I'm currently using Python 2.6. I need to write a script that reads a 'master' csv file and then matches the entries in a second csv file against the master to determine their validity. The master and secondary csv files have the same number of columns with similar values in each. I'm trying to loop through each entry in the secondary csv file and then match them against every entry in the master csv. If the given entry in the secondary csv file matches any of the entries in the master csv, then the entry will be considered valid.
The master csv file looks something like this:
ID_A,ColumnB,ID_C,ColumnD
1,text,0,words
1,text,1,words
2,text,A,words
3,text,CC,words
Where the 'ID' values are driving the validation process and the 'Column' values are auxiliary. First, I need to get this master csv into memory so I can compare entries from a secondary csv against it. To do this, I attempted to read the csv into a dictionary. I then looped through each row, but could only really figure out how to print the values.
with open ('master.csv') as csvfile:
masterReader = csv.DictReader(csvfile)
for row in masterReader:
print(row['ID_A'], row['ID_C'])
Instead of just reading and printing these files I need to figure out a way to store them in memory so I can compare them against entries in the secondary csv, which looks like this:
ColumnA,ColumnB,ID_C,ID_D
text,words,160,7
text,words,250,BB
text,words,1,0
text,words,15,A
Where ID_C is compared against master-ID_A and ID_D is compared against master-ID_C. I think it would be best to test against master-ID_A first, because if there is no match there, it is useless to test against master-ID_C.

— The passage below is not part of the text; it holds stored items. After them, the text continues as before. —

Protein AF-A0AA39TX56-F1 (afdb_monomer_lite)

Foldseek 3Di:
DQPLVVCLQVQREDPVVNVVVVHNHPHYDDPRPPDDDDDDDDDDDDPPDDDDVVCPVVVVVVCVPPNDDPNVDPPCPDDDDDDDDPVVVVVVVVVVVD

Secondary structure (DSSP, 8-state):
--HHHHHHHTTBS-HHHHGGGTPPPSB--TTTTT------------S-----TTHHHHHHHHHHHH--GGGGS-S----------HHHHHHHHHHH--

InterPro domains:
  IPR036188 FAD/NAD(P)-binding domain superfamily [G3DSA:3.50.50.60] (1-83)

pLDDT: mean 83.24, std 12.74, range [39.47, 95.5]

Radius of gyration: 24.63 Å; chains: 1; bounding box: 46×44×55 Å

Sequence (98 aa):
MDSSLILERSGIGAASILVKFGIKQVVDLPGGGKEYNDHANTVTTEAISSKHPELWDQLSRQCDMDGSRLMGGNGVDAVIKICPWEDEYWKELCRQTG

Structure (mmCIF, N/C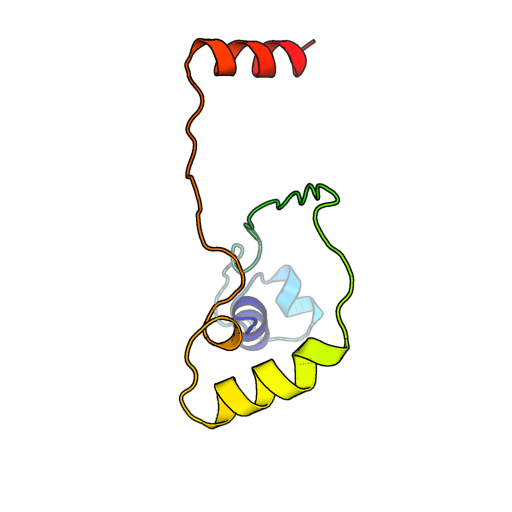A/C/O backbone):
data_AF-A0AA39TX56-F1
#
_entry.id   AF-A0AA39TX56-F1
#
loop_
_atom_site.group_PDB
_atom_site.id
_atom_site.type_symbol
_atom_site.label_atom_id
_atom_site.label_alt_id
_atom_site.label_comp_id
_atom_site.label_asym_id
_atom_site.label_entity_id
_atom_site.label_seq_id
_atom_site.pdbx_PDB_ins_code
_atom_site.Cartn_x
_atom_site.Cartn_y
_atom_site.Cartn_z
_atom_site.occupancy
_atom_site.B_iso_or_equiv
_atom_site.auth_seq_id
_atom_site.auth_comp_id
_atom_site.auth_asym_id
_atom_site.auth_atom_id
_atom_site.pdbx_PDB_model_num
ATOM 1 N N . MET A 1 1 ? -7.952 -9.279 1.676 1.00 51.56 1 MET A N 1
ATOM 2 C CA . MET A 1 1 ? -8.794 -10.152 2.524 1.00 51.56 1 MET A CA 1
ATOM 3 C C . MET A 1 1 ? -8.949 -9.452 3.859 1.00 51.56 1 MET A C 1
ATOM 5 O O . MET A 1 1 ? -7.935 -9.035 4.399 1.00 51.56 1 MET A O 1
ATOM 9 N N . ASP A 1 2 ? -10.175 -9.265 4.338 1.00 78.75 2 ASP A N 1
ATOM 10 C CA . ASP A 1 2 ? -10.456 -8.477 5.543 1.00 78.75 2 ASP A CA 1
ATOM 11 C C . ASP A 1 2 ? -10.579 -9.397 6.768 1.00 78.75 2 ASP A C 1
ATOM 13 O O . ASP A 1 2 ? -11.634 -9.973 7.044 1.00 78.75 2 ASP A O 1
ATOM 17 N N . SER A 1 3 ? -9.452 -9.630 7.441 1.00 85.50 3 SER A N 1
ATOM 18 C CA . SER A 1 3 ? -9.358 -10.552 8.578 1.00 85.50 3 SER A CA 1
ATOM 19 C C . SER A 1 3 ? -10.144 -10.064 9.795 1.00 85.50 3 SER A C 1
ATOM 21 O O . SER A 1 3 ? -10.747 -10.882 10.490 1.00 85.50 3 SER A O 1
ATOM 23 N N . SER A 1 4 ? -10.202 -8.750 10.022 1.00 87.12 4 SER A N 1
ATOM 24 C CA . SER A 1 4 ? -10.956 -8.145 11.125 1.00 87.12 4 SER A CA 1
ATOM 25 C C . SER A 1 4 ? -12.456 -8.422 10.991 1.00 87.12 4 SER A C 1
ATOM 27 O O . SER A 1 4 ? -13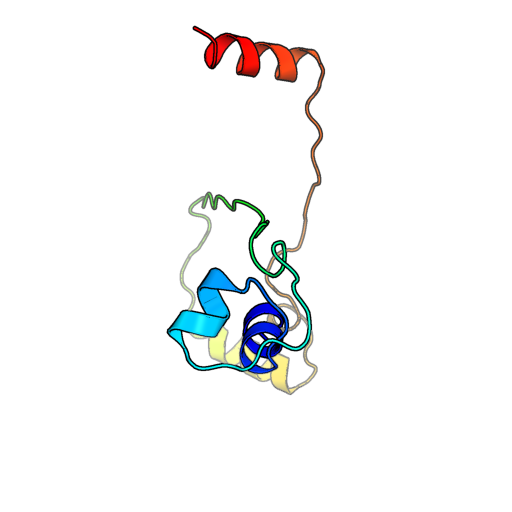.083 -8.880 11.944 1.00 87.12 4 SER A O 1
ATOM 29 N N . LEU A 1 5 ? -13.021 -8.271 9.786 1.00 89.12 5 LEU A N 1
ATOM 30 C CA . LEU A 1 5 ? -14.440 -8.566 9.539 1.00 89.12 5 LEU A CA 1
ATOM 31 C C . LEU A 1 5 ? -14.793 -10.051 9.712 1.00 89.12 5 LEU A C 1
ATOM 33 O O . LEU A 1 5 ? -15.907 -10.388 10.123 1.00 89.12 5 LEU A O 1
ATOM 37 N N . ILE A 1 6 ? -13.866 -10.962 9.398 1.00 91.56 6 ILE A N 1
ATOM 38 C CA . ILE A 1 6 ? -14.070 -12.402 9.618 1.00 91.56 6 ILE A CA 1
ATOM 39 C C . ILE A 1 6 ? -14.151 -12.708 11.119 1.00 91.56 6 ILE A C 1
ATOM 41 O O . ILE A 1 6 ? -15.013 -13.487 11.535 1.00 91.56 6 ILE A O 1
ATOM 45 N N . LEU A 1 7 ? -13.293 -12.087 11.932 1.00 90.19 7 LEU A N 1
ATOM 46 C CA . LEU A 1 7 ? -13.290 -12.262 13.386 1.00 90.19 7 LEU A CA 1
ATOM 47 C C . LEU A 1 7 ? -14.592 -11.758 14.015 1.00 90.19 7 LEU A C 1
ATOM 49 O O . LEU A 1 7 ? -15.234 -12.508 14.752 1.00 90.19 7 LEU A O 1
ATOM 53 N N . GLU A 1 8 ? -15.047 -10.558 13.652 1.00 89.69 8 GLU A N 1
ATOM 54 C CA . GLU A 1 8 ? -16.288 -9.994 14.196 1.00 89.69 8 GLU A CA 1
ATOM 55 C C . GLU A 1 8 ? -17.505 -10.864 13.857 1.00 89.69 8 GLU A C 1
ATOM 57 O O . GLU A 1 8 ? -18.311 -11.188 14.729 1.00 89.69 8 GLU A O 1
ATOM 62 N N . ARG A 1 9 ? -17.603 -11.352 12.613 1.00 91.06 9 ARG A N 1
ATOM 63 C CA . ARG A 1 9 ? -18.669 -12.285 12.201 1.00 91.06 9 ARG A CA 1
ATOM 64 C C . ARG A 1 9 ? -18.588 -13.649 12.885 1.00 91.06 9 ARG A C 1
ATOM 66 O O . ARG A 1 9 ? -19.598 -14.343 12.971 1.00 91.06 9 ARG A O 1
ATOM 73 N N . SER A 1 10 ? -17.412 -14.014 13.388 1.00 92.38 10 SER A N 1
ATOM 74 C CA . SER A 1 10 ? -17.182 -15.225 14.184 1.00 92.38 10 SER A CA 1
ATOM 75 C C . SER A 1 10 ? -17.427 -15.006 15.685 1.00 92.38 10 SER A C 1
ATOM 77 O O . SER A 1 10 ? -17.201 -15.915 16.480 1.00 92.38 10 SER A O 1
ATOM 79 N N . GLY A 1 11 ? -17.885 -13.815 16.092 1.00 89.31 11 GLY A N 1
ATOM 80 C CA . GLY A 1 11 ? -18.132 -13.467 17.492 1.00 89.31 11 GLY A CA 1
ATOM 81 C C . GLY A 1 11 ? -16.875 -13.072 18.268 1.00 89.31 11 GLY A C 1
ATOM 82 O O . GLY A 1 11 ? -16.897 -13.074 19.498 1.00 89.31 11 GLY A O 1
ATOM 83 N N . ILE A 1 12 ? -15.781 -12.744 17.578 1.00 91.06 12 ILE A N 1
ATOM 84 C CA . ILE A 1 12 ? -14.512 -12.307 18.169 1.00 91.06 12 ILE A CA 1
ATOM 85 C C . ILE A 1 12 ? -14.346 -10.815 17.880 1.00 91.06 12 ILE A C 1
ATOM 87 O O . ILE A 1 12 ? -14.022 -10.421 16.764 1.00 91.06 12 ILE A O 1
ATOM 91 N N . GLY A 1 13 ? -14.594 -9.973 18.879 1.00 88.44 13 GLY A N 1
ATOM 92 C CA . GLY A 1 13 ? -14.597 -8.521 18.709 1.00 88.44 13 GLY A CA 1
ATOM 93 C C . GLY A 1 13 ? -15.285 -7.807 19.866 1.00 88.44 13 GLY A C 1
ATOM 94 O O . GLY A 1 13 ? -15.666 -8.437 20.854 1.00 88.44 13 GLY A O 1
ATOM 95 N N . ALA A 1 14 ? -15.440 -6.489 19.753 1.00 90.00 14 ALA A N 1
ATOM 96 C CA . ALA A 1 14 ? -16.028 -5.675 20.813 1.00 90.00 14 ALA A CA 1
ATOM 97 C C . ALA A 1 14 ? -17.519 -5.991 21.021 1.00 90.00 14 ALA A C 1
ATOM 99 O O . ALA A 1 14 ? -18.316 -5.919 20.081 1.00 90.00 14 ALA A O 1
ATOM 100 N N . ALA A 1 15 ? -17.925 -6.235 22.271 1.00 88.75 15 ALA A N 1
ATOM 101 C CA . ALA A 1 15 ? -19.318 -6.544 22.622 1.00 88.75 15 ALA A CA 1
ATOM 102 C C . ALA A 1 15 ? -20.324 -5.499 22.100 1.00 88.75 15 ALA A C 1
ATOM 104 O O . ALA A 1 15 ? -21.400 -5.843 21.611 1.00 88.75 15 ALA A O 1
ATOM 105 N N . SER A 1 16 ? -19.952 -4.215 22.142 1.00 89.19 16 SER A N 1
ATOM 106 C CA . SER A 1 16 ? -20.783 -3.098 21.673 1.00 89.19 16 SER A CA 1
ATOM 107 C C . SER A 1 16 ? -21.072 -3.124 20.169 1.00 89.19 16 SER A C 1
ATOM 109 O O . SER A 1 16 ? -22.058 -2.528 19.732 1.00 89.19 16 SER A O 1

I tried using methods from another post I found here and (comparing varied CSV files in python), but couldn't seem to get the results I wanted.
I'd like to make one class with two separate functions that will read a master csv and then validate entries in a secondary csv based on input ID values. I also want to be able to change the input master (with same format) and secondary csv so the script can be used on multiple datasets. When the secondary entries are validated, I'd like to see (ID_C,ID_D,Valid).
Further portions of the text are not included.